Friday, 12 June 2020 at 13:22

@Kathy: I have a pet peeve with finance and econ people. They generally talk about annualized percentages but they’re sloppy about saying so. If they say “the economy grew 1% last quarter” they probably mean at an annualized 1%, but they almost never say so. Or sometimes they’ll say “grew at a 1% rate”, which is a little better. I are an engineer and we are trained (or at least used to be before software did everything) to be very explicit about units, so this sort of thing bugs me. But I guess with econ types there are conventions not necessarily apparent to an outsider.
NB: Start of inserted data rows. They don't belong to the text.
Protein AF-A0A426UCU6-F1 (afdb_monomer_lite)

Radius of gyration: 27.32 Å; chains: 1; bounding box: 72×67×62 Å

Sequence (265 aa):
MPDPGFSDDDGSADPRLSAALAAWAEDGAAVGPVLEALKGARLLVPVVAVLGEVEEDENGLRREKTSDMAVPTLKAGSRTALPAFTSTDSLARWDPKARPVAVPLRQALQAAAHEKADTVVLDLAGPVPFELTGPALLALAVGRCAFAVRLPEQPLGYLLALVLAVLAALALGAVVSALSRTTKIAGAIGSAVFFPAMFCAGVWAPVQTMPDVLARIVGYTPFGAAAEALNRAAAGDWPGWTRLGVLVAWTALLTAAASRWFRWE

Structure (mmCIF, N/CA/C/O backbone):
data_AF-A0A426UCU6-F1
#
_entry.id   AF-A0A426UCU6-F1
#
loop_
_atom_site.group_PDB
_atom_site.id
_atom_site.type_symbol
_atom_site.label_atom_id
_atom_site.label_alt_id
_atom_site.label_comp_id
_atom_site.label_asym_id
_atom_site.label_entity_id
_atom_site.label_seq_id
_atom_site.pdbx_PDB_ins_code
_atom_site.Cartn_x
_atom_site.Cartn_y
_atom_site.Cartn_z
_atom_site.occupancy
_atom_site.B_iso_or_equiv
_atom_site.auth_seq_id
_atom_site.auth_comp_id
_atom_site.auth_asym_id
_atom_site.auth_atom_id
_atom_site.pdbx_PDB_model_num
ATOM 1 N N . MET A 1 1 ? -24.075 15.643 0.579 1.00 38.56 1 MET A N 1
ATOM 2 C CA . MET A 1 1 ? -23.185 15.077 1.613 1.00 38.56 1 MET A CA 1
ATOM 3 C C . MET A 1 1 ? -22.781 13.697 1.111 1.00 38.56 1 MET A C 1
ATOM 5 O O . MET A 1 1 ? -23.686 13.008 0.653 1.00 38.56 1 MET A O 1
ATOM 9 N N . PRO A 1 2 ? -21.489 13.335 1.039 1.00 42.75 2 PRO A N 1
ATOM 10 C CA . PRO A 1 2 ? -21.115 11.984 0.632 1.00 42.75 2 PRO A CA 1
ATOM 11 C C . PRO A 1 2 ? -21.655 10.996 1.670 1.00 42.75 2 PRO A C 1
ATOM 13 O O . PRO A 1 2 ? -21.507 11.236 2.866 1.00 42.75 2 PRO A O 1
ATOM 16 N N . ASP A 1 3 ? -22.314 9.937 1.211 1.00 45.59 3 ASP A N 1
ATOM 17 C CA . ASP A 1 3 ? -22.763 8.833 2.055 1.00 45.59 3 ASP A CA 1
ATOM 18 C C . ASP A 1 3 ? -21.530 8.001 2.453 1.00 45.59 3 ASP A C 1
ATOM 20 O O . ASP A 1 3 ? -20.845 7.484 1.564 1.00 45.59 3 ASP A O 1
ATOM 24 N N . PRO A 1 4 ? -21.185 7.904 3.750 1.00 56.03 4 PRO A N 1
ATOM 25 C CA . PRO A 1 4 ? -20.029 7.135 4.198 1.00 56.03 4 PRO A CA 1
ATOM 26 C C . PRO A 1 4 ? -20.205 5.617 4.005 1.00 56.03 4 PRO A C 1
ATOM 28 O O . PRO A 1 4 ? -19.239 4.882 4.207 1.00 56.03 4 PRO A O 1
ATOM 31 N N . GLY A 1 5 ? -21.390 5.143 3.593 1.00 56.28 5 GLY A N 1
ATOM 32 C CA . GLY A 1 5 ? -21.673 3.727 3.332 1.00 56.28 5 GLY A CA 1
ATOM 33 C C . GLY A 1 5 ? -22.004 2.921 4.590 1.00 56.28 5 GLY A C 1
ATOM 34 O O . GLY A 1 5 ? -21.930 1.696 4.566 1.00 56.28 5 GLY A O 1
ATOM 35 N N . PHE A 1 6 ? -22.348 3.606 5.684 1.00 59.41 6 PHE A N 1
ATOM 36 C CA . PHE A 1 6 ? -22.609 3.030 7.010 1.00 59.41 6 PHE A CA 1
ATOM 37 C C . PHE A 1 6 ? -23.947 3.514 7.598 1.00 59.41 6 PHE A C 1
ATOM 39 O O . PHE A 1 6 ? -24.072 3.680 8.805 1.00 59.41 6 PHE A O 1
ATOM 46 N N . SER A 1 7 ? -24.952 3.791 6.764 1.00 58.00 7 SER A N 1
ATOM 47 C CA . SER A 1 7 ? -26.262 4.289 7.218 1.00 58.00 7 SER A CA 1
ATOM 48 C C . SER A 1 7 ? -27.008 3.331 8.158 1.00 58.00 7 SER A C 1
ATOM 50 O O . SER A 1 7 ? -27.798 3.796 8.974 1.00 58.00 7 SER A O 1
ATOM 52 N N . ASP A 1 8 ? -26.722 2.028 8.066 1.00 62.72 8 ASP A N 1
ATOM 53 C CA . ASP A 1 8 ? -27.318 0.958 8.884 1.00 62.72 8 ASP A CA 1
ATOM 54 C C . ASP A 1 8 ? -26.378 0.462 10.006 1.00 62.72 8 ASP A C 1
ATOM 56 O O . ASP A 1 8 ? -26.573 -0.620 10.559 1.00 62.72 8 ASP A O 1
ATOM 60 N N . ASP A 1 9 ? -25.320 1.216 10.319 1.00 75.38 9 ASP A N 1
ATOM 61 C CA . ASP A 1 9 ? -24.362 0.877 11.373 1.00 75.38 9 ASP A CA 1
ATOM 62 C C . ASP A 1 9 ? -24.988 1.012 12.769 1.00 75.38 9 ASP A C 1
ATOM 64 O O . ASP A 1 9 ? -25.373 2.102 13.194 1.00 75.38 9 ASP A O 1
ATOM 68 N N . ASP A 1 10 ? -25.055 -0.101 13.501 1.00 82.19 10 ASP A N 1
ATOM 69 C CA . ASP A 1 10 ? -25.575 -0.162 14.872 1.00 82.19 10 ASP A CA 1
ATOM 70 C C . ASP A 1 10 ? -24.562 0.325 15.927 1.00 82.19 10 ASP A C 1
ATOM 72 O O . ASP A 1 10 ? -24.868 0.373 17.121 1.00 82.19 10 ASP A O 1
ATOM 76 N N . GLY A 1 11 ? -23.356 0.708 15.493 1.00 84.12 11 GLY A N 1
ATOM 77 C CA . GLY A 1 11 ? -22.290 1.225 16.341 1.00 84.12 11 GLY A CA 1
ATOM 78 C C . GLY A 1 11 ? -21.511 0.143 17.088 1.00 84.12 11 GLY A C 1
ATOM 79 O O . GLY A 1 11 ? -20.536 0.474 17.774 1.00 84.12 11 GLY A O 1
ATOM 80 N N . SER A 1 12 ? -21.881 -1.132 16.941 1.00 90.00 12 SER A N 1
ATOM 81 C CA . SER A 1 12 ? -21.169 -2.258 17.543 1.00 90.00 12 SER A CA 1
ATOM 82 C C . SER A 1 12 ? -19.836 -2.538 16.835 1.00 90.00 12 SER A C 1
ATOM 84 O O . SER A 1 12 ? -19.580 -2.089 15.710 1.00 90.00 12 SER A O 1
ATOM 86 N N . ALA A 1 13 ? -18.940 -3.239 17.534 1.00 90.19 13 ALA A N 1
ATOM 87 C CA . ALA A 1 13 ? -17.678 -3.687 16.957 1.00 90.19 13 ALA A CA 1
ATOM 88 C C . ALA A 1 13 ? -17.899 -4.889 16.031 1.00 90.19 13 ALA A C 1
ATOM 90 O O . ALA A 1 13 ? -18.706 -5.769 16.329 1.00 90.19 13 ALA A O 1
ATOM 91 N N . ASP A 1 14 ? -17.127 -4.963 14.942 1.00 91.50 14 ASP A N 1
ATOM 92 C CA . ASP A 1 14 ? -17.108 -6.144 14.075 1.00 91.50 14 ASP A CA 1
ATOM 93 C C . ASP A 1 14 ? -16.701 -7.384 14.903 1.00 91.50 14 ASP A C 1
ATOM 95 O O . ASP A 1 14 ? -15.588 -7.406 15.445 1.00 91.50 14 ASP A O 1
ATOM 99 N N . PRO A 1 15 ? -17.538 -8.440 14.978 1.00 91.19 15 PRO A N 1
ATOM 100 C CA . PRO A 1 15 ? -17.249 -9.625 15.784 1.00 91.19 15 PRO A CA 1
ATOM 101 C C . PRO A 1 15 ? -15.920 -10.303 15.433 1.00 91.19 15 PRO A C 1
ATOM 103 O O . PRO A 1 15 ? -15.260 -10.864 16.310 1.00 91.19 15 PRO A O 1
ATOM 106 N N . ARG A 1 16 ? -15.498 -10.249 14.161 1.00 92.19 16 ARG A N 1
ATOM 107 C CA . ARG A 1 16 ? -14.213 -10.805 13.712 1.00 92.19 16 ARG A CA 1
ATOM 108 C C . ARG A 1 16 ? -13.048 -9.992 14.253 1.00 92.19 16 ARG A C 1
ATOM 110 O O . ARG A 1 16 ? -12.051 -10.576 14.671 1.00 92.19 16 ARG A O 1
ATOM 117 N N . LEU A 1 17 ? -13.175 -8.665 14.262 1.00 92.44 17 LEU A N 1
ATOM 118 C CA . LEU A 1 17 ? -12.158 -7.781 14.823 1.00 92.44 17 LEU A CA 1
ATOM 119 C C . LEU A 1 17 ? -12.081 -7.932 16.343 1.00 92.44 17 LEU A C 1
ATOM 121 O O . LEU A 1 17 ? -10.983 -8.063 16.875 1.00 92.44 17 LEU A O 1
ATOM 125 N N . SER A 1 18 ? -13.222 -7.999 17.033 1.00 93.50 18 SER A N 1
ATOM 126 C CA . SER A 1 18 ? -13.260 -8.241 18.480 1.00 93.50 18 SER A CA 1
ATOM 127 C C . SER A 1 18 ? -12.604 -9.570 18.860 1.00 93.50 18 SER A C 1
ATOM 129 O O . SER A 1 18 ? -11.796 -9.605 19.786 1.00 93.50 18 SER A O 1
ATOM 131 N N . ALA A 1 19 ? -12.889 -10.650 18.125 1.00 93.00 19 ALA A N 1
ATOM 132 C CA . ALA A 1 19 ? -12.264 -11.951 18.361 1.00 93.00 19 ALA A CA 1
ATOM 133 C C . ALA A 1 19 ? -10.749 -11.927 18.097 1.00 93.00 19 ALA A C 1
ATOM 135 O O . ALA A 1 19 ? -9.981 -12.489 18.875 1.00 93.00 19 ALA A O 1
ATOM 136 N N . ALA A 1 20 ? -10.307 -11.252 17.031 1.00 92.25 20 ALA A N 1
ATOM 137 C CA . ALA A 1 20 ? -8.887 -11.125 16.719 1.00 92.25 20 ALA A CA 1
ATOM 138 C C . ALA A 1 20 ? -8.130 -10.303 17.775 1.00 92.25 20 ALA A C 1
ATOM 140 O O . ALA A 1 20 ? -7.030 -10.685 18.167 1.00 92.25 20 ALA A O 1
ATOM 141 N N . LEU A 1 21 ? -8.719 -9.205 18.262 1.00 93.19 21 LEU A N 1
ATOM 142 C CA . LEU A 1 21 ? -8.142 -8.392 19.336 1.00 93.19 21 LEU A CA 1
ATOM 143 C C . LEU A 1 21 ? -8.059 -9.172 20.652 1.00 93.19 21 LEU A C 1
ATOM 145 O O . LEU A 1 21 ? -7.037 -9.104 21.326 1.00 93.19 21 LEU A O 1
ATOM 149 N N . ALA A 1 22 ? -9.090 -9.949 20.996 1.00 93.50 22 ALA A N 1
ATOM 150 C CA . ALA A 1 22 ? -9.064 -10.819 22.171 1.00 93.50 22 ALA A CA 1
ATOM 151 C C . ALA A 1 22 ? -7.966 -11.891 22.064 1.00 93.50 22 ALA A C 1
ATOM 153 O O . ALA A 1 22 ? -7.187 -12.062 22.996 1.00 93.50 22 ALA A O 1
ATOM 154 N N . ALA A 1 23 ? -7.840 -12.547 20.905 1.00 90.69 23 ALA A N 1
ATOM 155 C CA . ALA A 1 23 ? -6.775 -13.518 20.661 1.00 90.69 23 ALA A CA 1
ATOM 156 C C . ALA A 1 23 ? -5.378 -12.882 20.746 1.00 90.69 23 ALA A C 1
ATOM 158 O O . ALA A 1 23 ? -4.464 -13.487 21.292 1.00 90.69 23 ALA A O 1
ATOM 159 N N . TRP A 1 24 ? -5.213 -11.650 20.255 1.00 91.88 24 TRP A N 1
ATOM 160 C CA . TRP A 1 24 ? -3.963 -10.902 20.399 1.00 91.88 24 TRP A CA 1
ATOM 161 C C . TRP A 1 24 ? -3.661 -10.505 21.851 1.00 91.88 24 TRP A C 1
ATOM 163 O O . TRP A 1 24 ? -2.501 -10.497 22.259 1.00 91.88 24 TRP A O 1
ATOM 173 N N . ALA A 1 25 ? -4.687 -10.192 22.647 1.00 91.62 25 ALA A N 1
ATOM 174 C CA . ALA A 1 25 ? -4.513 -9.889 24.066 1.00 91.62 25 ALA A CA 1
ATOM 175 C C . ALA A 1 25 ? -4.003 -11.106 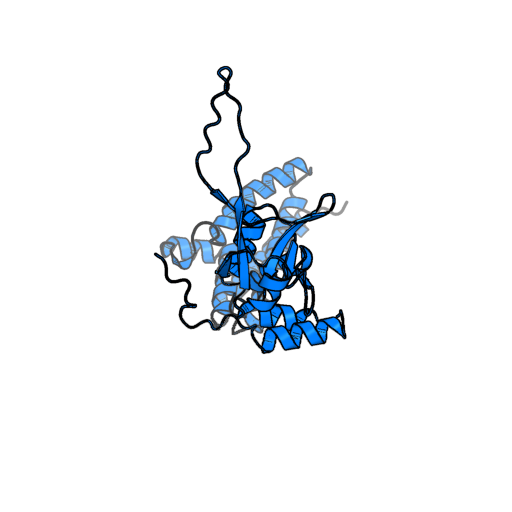24.859 1.00 91.62 25 ALA A C 1
ATOM 177 O O . ALA A 1 25 ? -3.271 -10.938 25.834 1.00 91.62 25 ALA A O 1
ATOM 178 N N . GLU A 1 26 ? -4.378 -12.317 24.438 1.00 91.56 26 GLU A N 1
ATOM 179 C CA . GLU A 1 26 ? -3.870 -13.576 24.993 1.00 91.56 26 GLU A CA 1
ATOM 180 C C . GLU A 1 26 ? -2.491 -13.953 24.420 1.00 91.56 26 GLU A C 1
ATOM 182 O O . GLU A 1 26 ? -1.612 -14.387 25.166 1.00 91.56 26 GLU A O 1
ATOM 187 N N . ASP A 1 27 ? -2.282 -13.755 23.114 1.00 87.69 27 ASP A N 1
ATOM 188 C CA . ASP A 1 27 ? -1.032 -14.015 22.395 1.00 87.69 27 ASP A CA 1
ATOM 189 C C . ASP A 1 27 ? -0.600 -12.801 21.556 1.00 87.69 27 ASP A C 1
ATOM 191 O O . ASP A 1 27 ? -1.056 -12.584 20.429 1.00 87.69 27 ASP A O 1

This time four years ago I was playing with Larry Bartels’ favorite prez election model. It uses change in real per capita income in the 2nd and 3rd quarters, along with party incumbency. 3rd qtr data isn’t available until after the election, so it’s really an explanation tool, not a predictive tool. (And it said that after two terms of a D prez the D candidate would lose the popular vote by, IIRC, 2%. She did much better, so no, she didn’t run a lousy campaign.) To run his model I had to reverse engineer his past election examples to be sure I was using the right change numbers.

3
Steven L. Taylor says:

Friday, 12 June 2020 at 13:26

@Kylopod:

Correction: Sam Wang isn’t at NYT. He hosts a site called Princeton Election Consortium. NYT had Hillary’s chances at 85%, quite a bit lower than Wang’s over-99% estimate.

Thanks for that. I was conflating him with Nate Cohn (I think).

1
Steven L. Taylor says:

Friday, 12 June 2020 at 13:29

@Steven L. Taylor: And I knew that I shouldn’t rely on my memory about those models! (I should have double-checked!).
gVOR08 says:

Friday, 12 June 2020 at 13:38

@Kylopod:

NYT had Hillary’s chances at 85%

Which is still only 6 to 1 against. I hope, with slim evidence, NYT learned their lesson and will not feel free to run wild with Hunter Bidengate, or whatever the GOPs come up with, as they did with Her EMAILS!! and Bennnnnghazzzzi, and Her Foundation!!! There’s always a Mel Brooks line. “I was up for the lead in Lilac Time. What happened? I didn’t get it.” A donor asked for a meeting with the Secretary of State.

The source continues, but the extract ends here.